Da ich dem Mann nicht begreiflich machen konnte, daß die Mühe noch viel vergebener sei, wenn er die Kinder eine Verfassung lehre, die nicht existiere und kaum je existieren werde, so verbot ich ihm einstweilen dieses Fach, auf die Erwartung hin, daß er mich verklage; denn zum Verbieten habe ich gar keine Kompetenz; im Innern seiner Schule ist jeder Schulmeister bis dato souverän.»

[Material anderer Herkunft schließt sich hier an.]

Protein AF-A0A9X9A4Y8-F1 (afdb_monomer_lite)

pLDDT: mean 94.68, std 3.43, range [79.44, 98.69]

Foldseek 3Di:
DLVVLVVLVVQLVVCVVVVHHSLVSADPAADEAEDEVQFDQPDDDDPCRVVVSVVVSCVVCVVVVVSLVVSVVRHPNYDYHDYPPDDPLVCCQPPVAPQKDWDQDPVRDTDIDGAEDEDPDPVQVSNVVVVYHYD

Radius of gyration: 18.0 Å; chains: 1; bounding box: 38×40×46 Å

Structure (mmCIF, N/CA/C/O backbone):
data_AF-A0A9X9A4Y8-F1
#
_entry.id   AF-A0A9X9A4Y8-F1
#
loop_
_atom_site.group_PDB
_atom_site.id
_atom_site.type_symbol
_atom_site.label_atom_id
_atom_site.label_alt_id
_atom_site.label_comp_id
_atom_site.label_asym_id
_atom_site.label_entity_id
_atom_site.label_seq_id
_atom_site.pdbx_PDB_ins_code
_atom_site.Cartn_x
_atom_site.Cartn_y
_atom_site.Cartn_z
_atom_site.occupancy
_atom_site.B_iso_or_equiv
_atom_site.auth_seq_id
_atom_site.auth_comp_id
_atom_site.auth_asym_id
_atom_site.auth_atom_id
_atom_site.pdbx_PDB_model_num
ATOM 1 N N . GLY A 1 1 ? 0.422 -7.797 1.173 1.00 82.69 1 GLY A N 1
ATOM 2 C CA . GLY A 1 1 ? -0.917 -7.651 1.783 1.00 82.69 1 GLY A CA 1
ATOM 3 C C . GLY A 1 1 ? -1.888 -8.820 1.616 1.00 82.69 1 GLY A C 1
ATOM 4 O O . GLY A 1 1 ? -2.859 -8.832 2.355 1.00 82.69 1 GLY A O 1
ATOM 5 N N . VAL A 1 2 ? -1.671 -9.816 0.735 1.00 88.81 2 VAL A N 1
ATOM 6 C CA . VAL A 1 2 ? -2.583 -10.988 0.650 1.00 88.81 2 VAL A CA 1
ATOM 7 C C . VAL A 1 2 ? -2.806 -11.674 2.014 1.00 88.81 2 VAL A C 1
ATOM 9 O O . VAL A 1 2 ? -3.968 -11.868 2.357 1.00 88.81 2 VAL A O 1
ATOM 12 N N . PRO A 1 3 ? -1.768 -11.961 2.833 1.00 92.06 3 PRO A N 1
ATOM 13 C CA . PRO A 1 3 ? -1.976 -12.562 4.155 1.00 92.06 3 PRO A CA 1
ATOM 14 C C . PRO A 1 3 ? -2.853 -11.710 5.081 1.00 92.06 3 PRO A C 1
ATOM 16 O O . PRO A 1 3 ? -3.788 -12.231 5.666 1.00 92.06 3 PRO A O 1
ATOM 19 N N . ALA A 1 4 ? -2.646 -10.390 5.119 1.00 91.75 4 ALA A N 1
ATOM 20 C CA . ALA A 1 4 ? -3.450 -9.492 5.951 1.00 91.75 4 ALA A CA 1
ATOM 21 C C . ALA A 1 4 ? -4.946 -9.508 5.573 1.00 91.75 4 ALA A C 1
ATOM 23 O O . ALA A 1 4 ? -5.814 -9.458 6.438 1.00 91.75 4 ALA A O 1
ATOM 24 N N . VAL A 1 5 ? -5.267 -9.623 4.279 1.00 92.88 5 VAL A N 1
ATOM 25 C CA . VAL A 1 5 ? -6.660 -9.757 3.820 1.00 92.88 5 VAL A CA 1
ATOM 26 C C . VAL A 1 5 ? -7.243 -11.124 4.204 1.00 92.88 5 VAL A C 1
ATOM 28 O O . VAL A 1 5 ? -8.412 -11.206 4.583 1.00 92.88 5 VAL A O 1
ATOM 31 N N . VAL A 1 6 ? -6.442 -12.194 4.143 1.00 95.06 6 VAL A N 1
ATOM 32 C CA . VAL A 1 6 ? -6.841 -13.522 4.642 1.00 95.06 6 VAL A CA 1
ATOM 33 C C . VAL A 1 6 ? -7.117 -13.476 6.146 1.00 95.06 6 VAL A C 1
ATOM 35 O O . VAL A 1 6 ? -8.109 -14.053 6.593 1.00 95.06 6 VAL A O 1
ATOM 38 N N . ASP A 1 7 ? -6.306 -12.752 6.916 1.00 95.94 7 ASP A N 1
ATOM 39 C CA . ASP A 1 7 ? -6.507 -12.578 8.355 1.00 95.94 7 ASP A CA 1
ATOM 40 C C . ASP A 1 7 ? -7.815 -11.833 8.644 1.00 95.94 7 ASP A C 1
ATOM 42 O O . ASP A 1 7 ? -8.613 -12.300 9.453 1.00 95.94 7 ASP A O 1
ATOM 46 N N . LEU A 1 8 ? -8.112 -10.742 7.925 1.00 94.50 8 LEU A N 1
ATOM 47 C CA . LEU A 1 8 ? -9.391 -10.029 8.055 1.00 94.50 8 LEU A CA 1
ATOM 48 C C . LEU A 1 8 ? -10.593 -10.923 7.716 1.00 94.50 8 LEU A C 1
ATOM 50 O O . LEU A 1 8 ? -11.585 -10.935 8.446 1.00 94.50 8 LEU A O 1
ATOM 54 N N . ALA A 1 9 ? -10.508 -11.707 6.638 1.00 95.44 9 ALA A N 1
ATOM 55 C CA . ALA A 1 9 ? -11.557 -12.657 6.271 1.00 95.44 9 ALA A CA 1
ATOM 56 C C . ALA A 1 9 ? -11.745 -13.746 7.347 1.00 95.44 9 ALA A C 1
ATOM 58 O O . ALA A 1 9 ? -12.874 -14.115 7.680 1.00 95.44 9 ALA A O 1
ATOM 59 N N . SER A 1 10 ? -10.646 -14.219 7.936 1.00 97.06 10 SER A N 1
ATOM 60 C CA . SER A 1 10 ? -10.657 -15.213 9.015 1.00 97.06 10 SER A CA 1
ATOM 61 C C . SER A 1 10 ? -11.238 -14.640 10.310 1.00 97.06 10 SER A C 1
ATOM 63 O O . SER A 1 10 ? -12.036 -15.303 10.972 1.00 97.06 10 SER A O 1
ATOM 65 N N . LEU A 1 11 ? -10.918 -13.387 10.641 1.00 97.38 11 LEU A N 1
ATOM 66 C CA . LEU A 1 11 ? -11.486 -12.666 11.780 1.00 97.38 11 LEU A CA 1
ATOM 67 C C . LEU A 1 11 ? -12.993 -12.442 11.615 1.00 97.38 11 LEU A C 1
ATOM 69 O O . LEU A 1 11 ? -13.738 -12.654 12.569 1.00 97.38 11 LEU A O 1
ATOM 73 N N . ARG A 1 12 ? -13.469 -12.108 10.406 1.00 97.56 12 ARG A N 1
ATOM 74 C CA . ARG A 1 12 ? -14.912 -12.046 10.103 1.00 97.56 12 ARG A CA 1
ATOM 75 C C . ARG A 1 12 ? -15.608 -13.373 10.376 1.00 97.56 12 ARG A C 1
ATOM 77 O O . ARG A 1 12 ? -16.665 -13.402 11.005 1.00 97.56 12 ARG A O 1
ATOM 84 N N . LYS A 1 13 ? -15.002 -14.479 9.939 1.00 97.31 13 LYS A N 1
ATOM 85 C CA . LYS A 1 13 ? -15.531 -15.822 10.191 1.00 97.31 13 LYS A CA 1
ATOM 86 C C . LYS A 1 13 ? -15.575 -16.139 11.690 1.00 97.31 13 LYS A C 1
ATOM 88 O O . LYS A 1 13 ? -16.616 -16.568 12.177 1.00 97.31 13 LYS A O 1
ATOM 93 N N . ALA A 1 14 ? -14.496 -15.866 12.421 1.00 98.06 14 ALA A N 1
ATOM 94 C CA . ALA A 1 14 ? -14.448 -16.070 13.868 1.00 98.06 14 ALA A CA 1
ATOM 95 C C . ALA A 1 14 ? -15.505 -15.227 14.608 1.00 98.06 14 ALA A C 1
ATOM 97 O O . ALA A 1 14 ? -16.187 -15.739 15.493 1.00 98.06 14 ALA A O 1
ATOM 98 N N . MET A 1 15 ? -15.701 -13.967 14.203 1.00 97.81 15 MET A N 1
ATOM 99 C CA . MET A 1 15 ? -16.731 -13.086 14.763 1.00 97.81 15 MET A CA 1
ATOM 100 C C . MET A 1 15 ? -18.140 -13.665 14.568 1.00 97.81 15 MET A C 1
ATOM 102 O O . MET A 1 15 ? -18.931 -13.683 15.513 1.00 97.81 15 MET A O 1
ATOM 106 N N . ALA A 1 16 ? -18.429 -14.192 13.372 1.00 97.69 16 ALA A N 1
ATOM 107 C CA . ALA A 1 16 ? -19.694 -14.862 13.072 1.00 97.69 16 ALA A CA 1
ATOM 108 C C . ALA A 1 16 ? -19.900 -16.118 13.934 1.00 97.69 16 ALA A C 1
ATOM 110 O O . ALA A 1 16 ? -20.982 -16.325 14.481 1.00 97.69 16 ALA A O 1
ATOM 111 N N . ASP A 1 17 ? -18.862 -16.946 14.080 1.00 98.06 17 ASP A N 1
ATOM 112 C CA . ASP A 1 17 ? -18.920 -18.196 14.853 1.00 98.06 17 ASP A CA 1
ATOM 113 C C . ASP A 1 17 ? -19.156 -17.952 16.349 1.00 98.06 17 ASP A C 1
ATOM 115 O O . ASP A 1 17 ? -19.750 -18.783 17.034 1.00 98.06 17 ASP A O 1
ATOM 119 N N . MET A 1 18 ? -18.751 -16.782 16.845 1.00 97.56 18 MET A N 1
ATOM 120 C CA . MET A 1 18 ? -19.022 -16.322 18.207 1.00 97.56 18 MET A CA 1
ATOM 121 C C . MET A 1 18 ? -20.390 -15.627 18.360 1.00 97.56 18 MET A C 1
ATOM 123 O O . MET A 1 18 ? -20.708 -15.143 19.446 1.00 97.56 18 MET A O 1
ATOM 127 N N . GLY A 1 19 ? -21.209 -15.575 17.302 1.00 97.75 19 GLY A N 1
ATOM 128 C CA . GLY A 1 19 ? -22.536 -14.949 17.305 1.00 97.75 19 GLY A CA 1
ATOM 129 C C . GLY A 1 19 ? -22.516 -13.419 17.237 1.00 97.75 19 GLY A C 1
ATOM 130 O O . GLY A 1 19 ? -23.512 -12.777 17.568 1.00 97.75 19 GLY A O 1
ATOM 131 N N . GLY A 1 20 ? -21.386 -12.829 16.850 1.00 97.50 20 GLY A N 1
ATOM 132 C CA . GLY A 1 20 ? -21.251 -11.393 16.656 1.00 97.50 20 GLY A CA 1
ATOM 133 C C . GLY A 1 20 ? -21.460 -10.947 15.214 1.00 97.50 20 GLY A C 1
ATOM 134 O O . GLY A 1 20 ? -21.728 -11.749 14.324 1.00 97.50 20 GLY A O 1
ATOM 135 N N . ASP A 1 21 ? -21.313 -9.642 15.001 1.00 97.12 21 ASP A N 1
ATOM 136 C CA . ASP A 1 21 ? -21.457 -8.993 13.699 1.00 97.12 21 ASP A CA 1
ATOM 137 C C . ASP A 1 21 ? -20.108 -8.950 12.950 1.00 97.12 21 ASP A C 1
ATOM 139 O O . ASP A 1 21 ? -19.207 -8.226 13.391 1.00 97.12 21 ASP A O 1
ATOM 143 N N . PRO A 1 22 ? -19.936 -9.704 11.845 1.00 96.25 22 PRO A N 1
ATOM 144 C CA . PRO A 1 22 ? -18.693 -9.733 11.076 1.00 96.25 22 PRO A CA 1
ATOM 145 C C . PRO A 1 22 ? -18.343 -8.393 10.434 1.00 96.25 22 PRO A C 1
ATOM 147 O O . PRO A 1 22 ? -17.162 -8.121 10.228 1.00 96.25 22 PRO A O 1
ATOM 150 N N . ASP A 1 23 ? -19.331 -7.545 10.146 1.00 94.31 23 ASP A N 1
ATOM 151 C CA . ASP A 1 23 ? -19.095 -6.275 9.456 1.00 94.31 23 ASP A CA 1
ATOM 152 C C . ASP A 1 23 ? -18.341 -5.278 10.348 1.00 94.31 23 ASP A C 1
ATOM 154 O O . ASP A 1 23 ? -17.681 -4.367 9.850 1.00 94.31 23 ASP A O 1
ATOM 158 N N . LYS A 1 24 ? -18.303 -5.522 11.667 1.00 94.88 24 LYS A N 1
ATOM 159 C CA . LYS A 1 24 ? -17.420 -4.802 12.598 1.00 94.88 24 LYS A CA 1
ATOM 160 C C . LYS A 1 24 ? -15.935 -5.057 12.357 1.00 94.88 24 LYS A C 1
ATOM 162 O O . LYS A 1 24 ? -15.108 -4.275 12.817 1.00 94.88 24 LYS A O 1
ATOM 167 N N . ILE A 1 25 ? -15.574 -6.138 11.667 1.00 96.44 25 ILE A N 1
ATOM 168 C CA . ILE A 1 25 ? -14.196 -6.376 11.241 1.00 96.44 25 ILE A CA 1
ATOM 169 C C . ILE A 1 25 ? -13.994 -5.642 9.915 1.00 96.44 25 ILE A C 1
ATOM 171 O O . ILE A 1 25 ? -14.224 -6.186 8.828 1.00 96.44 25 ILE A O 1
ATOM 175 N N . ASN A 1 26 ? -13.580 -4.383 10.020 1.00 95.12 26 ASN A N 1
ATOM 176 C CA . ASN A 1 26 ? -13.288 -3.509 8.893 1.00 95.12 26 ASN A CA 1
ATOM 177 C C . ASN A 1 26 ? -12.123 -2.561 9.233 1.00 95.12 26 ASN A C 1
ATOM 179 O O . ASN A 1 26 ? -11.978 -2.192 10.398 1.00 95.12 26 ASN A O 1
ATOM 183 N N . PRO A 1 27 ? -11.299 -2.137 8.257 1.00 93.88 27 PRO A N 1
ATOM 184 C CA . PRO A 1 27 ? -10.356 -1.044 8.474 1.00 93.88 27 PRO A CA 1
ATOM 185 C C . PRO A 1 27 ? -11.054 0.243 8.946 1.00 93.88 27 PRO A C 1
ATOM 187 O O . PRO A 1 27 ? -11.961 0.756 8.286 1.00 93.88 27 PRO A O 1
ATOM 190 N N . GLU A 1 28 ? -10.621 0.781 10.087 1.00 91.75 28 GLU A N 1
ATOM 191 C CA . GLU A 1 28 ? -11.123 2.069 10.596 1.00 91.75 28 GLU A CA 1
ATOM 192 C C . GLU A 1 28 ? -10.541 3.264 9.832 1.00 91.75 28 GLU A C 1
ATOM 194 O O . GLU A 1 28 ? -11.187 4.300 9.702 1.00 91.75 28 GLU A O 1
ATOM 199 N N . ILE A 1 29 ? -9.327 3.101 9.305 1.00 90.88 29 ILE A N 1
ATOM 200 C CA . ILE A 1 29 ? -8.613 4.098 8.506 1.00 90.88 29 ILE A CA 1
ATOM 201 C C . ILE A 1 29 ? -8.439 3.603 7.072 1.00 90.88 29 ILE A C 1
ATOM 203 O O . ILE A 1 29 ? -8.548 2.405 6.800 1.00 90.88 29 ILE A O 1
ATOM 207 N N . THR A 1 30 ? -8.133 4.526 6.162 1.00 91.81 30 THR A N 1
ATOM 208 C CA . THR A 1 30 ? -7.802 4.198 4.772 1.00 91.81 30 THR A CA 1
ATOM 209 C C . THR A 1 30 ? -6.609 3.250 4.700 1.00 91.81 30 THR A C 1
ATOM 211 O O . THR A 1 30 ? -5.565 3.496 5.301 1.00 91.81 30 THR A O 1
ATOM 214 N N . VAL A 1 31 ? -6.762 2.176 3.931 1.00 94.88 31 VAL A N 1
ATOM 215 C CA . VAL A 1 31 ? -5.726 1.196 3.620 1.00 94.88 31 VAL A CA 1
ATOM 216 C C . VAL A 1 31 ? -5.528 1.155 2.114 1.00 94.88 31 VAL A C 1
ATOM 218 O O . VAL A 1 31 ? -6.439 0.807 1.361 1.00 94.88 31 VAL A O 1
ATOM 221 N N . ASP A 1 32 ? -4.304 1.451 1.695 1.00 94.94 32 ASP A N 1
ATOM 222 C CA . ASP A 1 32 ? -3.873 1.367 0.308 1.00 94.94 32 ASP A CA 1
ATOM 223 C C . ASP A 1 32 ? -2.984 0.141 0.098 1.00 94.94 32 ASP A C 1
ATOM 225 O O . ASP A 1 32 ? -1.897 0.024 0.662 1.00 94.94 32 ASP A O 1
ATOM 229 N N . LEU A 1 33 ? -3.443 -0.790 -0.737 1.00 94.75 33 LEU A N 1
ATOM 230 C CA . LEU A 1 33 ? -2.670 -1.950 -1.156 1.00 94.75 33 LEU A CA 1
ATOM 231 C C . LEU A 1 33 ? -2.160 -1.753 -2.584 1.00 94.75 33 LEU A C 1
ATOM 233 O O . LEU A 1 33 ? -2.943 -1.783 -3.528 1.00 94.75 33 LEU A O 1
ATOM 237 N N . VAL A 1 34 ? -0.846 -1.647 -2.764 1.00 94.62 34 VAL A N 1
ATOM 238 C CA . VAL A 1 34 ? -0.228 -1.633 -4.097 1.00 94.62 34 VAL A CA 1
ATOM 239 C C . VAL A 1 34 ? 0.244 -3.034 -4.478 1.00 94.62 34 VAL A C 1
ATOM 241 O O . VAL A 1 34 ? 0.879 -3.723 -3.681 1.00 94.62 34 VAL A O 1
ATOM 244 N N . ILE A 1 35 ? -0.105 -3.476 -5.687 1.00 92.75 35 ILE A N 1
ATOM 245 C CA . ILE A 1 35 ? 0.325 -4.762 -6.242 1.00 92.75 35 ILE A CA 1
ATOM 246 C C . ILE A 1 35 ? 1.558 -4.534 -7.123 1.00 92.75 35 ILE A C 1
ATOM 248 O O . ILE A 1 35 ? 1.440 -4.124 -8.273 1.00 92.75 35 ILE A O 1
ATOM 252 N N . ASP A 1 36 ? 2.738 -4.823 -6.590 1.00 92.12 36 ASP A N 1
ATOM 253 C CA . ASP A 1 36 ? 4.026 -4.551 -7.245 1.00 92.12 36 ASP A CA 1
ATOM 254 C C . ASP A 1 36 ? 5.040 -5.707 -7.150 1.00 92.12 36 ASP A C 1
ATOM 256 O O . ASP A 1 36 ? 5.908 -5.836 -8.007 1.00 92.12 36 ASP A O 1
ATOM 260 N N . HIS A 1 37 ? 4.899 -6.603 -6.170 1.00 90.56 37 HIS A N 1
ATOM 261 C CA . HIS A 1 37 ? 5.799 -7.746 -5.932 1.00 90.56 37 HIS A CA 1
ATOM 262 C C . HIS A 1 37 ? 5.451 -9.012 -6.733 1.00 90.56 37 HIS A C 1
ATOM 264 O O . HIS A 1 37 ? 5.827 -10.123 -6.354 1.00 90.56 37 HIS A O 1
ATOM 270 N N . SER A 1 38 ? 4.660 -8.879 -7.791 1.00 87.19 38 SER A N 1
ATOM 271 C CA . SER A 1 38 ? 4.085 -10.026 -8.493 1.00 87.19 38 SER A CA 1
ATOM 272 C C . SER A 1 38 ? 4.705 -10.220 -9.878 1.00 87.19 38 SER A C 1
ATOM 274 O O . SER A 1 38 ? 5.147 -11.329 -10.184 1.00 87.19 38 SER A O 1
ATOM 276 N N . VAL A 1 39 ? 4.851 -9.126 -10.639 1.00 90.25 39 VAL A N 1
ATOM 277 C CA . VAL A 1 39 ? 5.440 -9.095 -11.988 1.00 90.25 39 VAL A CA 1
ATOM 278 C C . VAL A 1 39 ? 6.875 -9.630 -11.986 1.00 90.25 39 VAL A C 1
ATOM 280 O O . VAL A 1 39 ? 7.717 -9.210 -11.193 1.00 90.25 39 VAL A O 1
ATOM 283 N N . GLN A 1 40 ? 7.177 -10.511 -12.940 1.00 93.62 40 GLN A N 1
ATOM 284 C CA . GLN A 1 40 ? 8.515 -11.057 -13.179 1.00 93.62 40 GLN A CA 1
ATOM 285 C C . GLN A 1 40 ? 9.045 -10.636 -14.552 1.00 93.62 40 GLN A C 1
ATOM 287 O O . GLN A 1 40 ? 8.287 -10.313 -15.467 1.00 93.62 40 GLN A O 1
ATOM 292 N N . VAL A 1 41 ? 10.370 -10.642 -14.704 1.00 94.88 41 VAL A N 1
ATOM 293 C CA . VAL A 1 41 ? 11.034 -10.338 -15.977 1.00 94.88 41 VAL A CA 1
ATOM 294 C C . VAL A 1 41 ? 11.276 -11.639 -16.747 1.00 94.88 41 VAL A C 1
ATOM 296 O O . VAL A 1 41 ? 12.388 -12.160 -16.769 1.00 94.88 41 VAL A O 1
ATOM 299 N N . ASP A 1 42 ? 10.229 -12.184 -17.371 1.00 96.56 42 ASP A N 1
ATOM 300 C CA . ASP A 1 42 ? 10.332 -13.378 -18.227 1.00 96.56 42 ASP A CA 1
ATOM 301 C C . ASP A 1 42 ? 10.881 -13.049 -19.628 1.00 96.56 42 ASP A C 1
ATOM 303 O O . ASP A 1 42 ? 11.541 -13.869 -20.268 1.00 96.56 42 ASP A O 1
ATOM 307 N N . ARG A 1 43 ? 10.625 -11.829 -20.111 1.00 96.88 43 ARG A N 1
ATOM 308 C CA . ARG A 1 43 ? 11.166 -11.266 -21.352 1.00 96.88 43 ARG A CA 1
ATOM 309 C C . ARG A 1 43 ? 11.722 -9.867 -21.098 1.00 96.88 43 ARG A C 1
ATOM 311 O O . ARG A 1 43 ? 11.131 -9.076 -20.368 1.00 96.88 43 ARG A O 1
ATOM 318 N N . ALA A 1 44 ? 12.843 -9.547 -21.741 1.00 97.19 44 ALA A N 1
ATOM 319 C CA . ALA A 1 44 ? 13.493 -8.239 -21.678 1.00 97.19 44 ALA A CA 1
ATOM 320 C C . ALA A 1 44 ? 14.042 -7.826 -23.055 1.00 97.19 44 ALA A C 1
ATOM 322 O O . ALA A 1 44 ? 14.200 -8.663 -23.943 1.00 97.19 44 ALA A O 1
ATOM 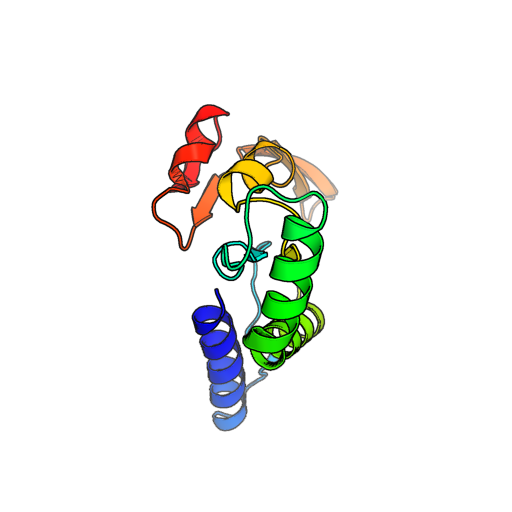323 N N . GLY A 1 45 ? 14.327 -6.532 -23.237 1.00 97.12 45 GLY A N 1
ATOM 324 C CA . GLY A 1 45 ? 15.041 -6.013 -24.415 1.00 97.12 45 GLY A CA 1
ATOM 325 C C . GLY A 1 45 ? 14.270 -6.043 -25.742 1.00 97.12 45 GLY A C 1
ATOM 326 O O . GLY A 1 45 ? 14.873 -5.871 -26.796 1.00 97.12 45 GLY A O 1
ATOM 327 N N . THR A 1 46 ? 12.956 -6.261 -25.712 1.00 97.00 46 THR A N 1
ATOM 328 C CA . THR A 1 46 ? 12.080 -6.311 -26.894 1.00 97.00 46 THR A CA 1
ATOM 329 C C . THR A 1 46 ? 10.883 -5.384 -26.705 1.00 97.00 46 THR A C 1
ATOM 331 O O . THR A 1 46 ? 10.479 -5.110 -25.574 1.00 97.00 46 THR A O 1
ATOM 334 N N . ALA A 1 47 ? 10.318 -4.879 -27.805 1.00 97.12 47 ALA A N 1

Das war uns wohl komisch vorgekommen; aber mir fiel schwer aufs Herz, daß der Pfarrer damit meine, ich solle die neuen Fächer bleiben lassen, und sagte daher: »Aber, Herr Pfarrer, es wäre doch gut, wenn die Kinder etwas davon wüßten.« »Allerdings, Schulmeister; aber wenn ihr den Kindern auf dem Standpunkt, wo jetzt eure Schule steht, alles beibringen wollt, was gut wäre, so würdet ihr nicht fertig bis z'Niemerlistag. Alles hat seine Grenze, also auch eine Primarschule, auch hier heißt's: bis dahin und nicht weiters! Wollt ihr weiters, so wird euch die Schule bald aussehen wie jene Fahne, welche ein Schneider aus seinen gestohlenen Blähen zusammensetzte. Für das weitere sollten die Sekundärschulen da sein, wenn man nämlich zu sagen beliebt, für was die da sein sollen. Und will man die Primarschulen weiter ausdehnen, so muß man eine ganz andere Ordnung in den Schulbesuch bringen, dessen Beaufsichtigung an vielen Orten grenzenlos nachlässig gehandhabt wird. Zuletzt werden die Kinder vor lauter Gelehrsamkeit gar nichts mehr können, vor lauter z. B. Sprachlehre keinen Brief mehr schreiben. Die fangt man an mit der gleichen Unvernunft zu treiben, wie sonst das Fragenbuch. Ja, noch viel unverständlicher sind den Kindern viele sogenannte Definitionen in der Sprachlehre, als die Fragen. Die Herren, die solche Sprachlehren schreiben, denken halt nur an sich und nicht an die Kinder, für die sie zu schreiben vorgeben.«

»Aber, Herr Pfarrer, wenn ich die Fächer nicht lehre, so bezahlen mich meine Gytiwyler nicht dafür, und für eine arme Gemeinde, die vom Staat dafür entschädigt wird, kann man sie nicht ausgeben.« »Dafür,« antwortete er mir, »laßt das Erziehungs-Departement sorgen; es hat das Gesetz gemacht, es mag zusehen, wie es dasselbe handhabt; entweder muß es beharren oder muß in das Zeichen des Krebses. Möglich, daß das Zurücknehmen auch an ihns kömmt, ärger als an die große Schulkommission. Das wäre die Nemesis.« – Was aber das war, wußte ich nicht, und' zu fragen schickte sich mir nicht.